=== Assigned task ===
Keep every line in which "Phosphatidylinositol" occurs and drop the rest of the data.

(Extracted records)
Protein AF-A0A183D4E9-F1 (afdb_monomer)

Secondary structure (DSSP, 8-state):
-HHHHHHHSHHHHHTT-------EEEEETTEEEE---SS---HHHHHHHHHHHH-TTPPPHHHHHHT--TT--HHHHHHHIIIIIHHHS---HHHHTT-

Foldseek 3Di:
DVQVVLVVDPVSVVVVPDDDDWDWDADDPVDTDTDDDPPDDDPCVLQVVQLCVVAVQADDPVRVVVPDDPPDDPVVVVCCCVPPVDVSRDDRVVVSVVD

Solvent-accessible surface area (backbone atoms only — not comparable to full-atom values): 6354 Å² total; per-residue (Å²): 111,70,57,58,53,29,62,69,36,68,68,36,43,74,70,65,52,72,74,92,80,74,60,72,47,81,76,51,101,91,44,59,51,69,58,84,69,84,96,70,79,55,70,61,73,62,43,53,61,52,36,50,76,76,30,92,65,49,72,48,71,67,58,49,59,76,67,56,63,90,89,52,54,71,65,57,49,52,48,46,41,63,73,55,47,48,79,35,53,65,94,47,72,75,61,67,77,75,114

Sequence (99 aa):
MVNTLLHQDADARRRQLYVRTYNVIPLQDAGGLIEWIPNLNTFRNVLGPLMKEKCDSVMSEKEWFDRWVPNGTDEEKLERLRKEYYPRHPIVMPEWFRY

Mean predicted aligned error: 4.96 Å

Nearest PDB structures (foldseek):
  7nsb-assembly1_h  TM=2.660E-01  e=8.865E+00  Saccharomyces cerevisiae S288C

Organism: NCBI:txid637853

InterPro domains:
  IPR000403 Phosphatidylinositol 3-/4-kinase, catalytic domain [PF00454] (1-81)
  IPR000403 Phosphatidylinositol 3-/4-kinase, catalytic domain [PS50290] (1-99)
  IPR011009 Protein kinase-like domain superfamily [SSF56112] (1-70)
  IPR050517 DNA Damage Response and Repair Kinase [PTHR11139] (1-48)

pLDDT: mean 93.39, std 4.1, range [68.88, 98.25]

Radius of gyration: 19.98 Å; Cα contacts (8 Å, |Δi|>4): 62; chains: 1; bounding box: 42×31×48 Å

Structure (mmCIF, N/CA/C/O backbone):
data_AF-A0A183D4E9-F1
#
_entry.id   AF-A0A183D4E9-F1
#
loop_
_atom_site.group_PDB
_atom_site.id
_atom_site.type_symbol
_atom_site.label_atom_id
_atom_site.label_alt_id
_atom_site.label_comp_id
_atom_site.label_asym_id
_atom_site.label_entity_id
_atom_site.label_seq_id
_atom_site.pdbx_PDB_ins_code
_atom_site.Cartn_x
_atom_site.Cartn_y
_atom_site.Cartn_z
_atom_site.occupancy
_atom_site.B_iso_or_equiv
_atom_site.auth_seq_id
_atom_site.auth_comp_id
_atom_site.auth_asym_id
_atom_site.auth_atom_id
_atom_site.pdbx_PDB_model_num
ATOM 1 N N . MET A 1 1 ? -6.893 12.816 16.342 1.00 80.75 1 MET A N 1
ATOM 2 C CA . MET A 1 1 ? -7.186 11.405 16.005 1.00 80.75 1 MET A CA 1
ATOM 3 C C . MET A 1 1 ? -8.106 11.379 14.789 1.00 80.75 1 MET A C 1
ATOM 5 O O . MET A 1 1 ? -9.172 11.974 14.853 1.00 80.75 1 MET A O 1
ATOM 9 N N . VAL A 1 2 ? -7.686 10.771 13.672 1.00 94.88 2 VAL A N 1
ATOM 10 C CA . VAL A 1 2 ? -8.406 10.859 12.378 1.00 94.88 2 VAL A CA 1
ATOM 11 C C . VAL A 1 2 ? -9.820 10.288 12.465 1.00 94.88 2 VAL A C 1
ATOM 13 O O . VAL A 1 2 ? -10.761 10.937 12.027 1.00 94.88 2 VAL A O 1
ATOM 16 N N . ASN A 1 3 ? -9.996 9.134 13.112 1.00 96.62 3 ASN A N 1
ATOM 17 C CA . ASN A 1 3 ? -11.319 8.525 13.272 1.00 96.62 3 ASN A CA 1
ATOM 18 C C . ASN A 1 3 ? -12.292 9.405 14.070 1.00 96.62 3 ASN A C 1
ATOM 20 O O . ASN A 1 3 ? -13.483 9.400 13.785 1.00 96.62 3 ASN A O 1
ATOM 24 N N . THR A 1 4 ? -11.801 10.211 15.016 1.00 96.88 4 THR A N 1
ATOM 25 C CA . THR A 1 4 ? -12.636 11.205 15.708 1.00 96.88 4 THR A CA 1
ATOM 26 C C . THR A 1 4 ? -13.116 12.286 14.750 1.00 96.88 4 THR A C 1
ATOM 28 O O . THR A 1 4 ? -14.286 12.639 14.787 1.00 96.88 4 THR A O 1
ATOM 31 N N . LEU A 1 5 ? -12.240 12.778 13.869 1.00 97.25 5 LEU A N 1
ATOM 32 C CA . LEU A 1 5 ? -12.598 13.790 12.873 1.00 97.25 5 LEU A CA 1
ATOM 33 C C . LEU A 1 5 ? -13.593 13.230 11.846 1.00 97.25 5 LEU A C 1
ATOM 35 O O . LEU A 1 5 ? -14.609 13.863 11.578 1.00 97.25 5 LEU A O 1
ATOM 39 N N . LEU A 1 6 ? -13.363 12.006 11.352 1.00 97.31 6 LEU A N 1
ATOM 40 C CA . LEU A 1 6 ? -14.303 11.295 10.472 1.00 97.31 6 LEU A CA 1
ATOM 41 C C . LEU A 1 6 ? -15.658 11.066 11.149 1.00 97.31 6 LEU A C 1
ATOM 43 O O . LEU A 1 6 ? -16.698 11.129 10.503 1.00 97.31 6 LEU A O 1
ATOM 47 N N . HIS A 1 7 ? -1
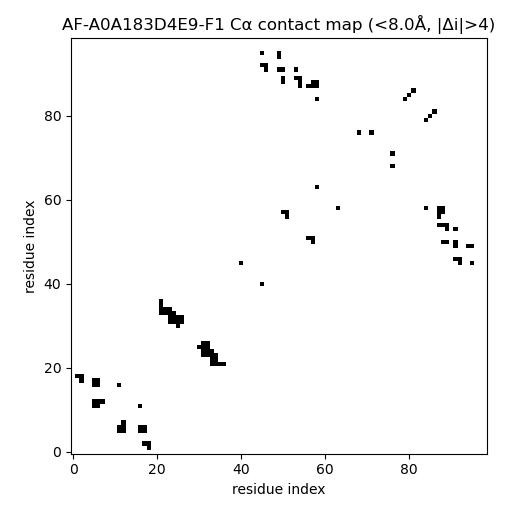5.657 10.830 12.461 1.00 96.25 7 HIS A N 1
ATOM 48 C CA . HIS A 1 7 ? -16.890 10.681 13.214 1.00 96.25 7 HIS A CA 1
ATOM 49 C C . HIS A 1 7 ? -17.552 12.018 13.562 1.00 96.25 7 HIS A C 1
ATOM 51 O O . HIS A 1 7 ? -18.740 12.025 13.841 1.00 96.25 7 HIS A O 1
ATOM 57 N N . GLN A 1 8 ? -16.855 13.153 13.552 1.00 97.50 8 GLN A N 1
ATOM 58 C CA . GLN A 1 8 ? -17.455 14.475 13.782 1.00 97.50 8 GLN A CA 1
ATOM 59 C C . GLN A 1 8 ? -18.054 15.075 12.506 1.00 97.50 8 GLN A C 1
ATOM 61 O O . GLN A 1 8 ? -19.062 15.783 12.580 1.00 97.50 8 GLN A O 1
ATOM 66 N N . ASP A 1 9 ? -17.516 14.723 11.342 1.00 97.94 9 ASP A N 1
ATOM 67 C CA . ASP A 1 9 ? -18.055 15.133 10.051 1.00 97.94 9 ASP A CA 1
ATOM 68 C C . ASP A 1 9 ? -19.329 14.350 9.670 1.00 97.94 9 ASP A C 1
ATOM 70 O O . ASP A 1 9 ? -19.397 13.122 9.770 1.00 97.94 9 ASP A O 1
ATOM 74 N N . ALA A 1 10 ? -20.376 15.065 9.249 1.00 98.25 10 ALA A N 1
ATOM 75 C CA . ALA A 1 10 ? -21.674 14.456 8.959 1.00 98.25 10 ALA A CA 1
ATOM 76 C C . ALA A 1 10 ? -21.661 13.596 7.688 1.00 98.25 10 ALA A C 1
ATOM 78 O O . ALA A 1 10 ? -22.288 12.533 7.665 1.00 98.25 10 ALA A O 1
ATOM 79 N N . ASP A 1 11 ? -20.935 14.019 6.653 1.00 98.19 11 ASP A N 1
ATOM 80 C CA . ASP A 1 11 ? -20.852 13.287 5.391 1.00 98.19 11 ASP A CA 1
ATOM 81 C C . ASP A 1 11 ? -19.997 12.024 5.519 1.00 98.19 11 ASP A C 1
ATOM 83 O O . ASP A 1 11 ? -20.384 10.965 5.018 1.00 98.19 11 ASP A O 1
ATOM 87 N N . ALA A 1 12 ? -18.875 12.100 6.233 1.00 97.62 12 ALA A N 1
ATOM 88 C CA . ALA A 1 12 ? -18.015 10.963 6.529 1.00 97.62 12 ALA A CA 1
ATOM 89 C C . ALA A 1 12 ? -18.740 9.917 7.382 1.00 97.62 12 ALA A C 1
ATOM 91 O O . ALA A 1 12 ? -18.727 8.736 7.027 1.00 97.62 12 ALA A O 1
ATOM 92 N N . ARG A 1 13 ? -19.454 10.337 8.440 1.00 97.00 13 ARG A N 1
ATOM 93 C CA . ARG A 1 13 ? -20.330 9.441 9.214 1.00 97.00 13 ARG A CA 1
ATOM 94 C C . ARG A 1 13 ? -21.384 8.773 8.343 1.00 97.00 13 ARG A C 1
ATOM 96 O O . ARG A 1 13 ? -21.568 7.563 8.441 1.00 97.00 13 ARG A O 1
ATOM 103 N N . ARG A 1 14 ? -22.074 9.544 7.494 1.00 97.94 14 ARG A N 1
ATOM 104 C CA . ARG A 1 14 ? -23.119 9.020 6.600 1.00 97.94 14 ARG A CA 1
ATOM 105 C C . ARG A 1 14 ? -22.571 7.953 5.650 1.00 97.94 14 ARG A C 1
ATOM 107 O O . ARG A 1 14 ? -23.263 6.982 5.372 1.00 97.94 14 ARG A O 1
ATOM 114 N N . ARG A 1 15 ? -21.332 8.119 5.180 1.00 98.00 15 ARG A N 1
ATOM 115 C CA . ARG A 1 15 ? -20.610 7.150 4.335 1.00 98.00 15 ARG A CA 1
ATOM 116 C C . ARG A 1 15 ? -19.902 6.046 5.129 1.00 98.00 15 ARG A C 1
ATOM 118 O O . ARG A 1 15 ? -19.215 5.231 4.523 1.00 98.00 15 ARG A O 1
ATOM 125 N N . GLN A 1 16 ? -20.038 6.038 6.457 1.00 97.25 16 GLN A N 1
ATOM 126 C CA . GLN A 1 16 ? -19.378 5.103 7.371 1.00 97.25 16 GLN A CA 1
ATOM 127 C C . GLN A 1 16 ? -17.852 5.046 7.182 1.00 97.25 16 GLN A C 1
ATOM 129 O O . GLN A 1 16 ? -17.238 3.985 7.285 1.00 97.25 16 GLN A O 1
ATOM 134 N N . LEU A 1 17 ? -17.225 6.192 6.896 1.00 97.75 17 LEU A N 1
ATOM 135 C CA . LEU A 1 17 ? -15.777 6.259 6.722 1.00 97.75 17 LEU A CA 1
ATOM 136 C C . LEU A 1 17 ? -15.075 6.046 8.060 1.00 97.75 17 LEU A C 1
ATOM 138 O O . LEU A 1 17 ? -15.337 6.741 9.042 1.00 97.75 17 LEU A O 1
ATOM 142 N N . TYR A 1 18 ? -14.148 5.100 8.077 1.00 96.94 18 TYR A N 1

=== Your solution ===
  IPR000403 Phosphatidylinositol 3-/4-kinase, catalytic domain [PF00454] (1-81)
  IPR000403 Phosphatidylinositol 3-/4-kinase, catalytic domain [PS50290] (1-99)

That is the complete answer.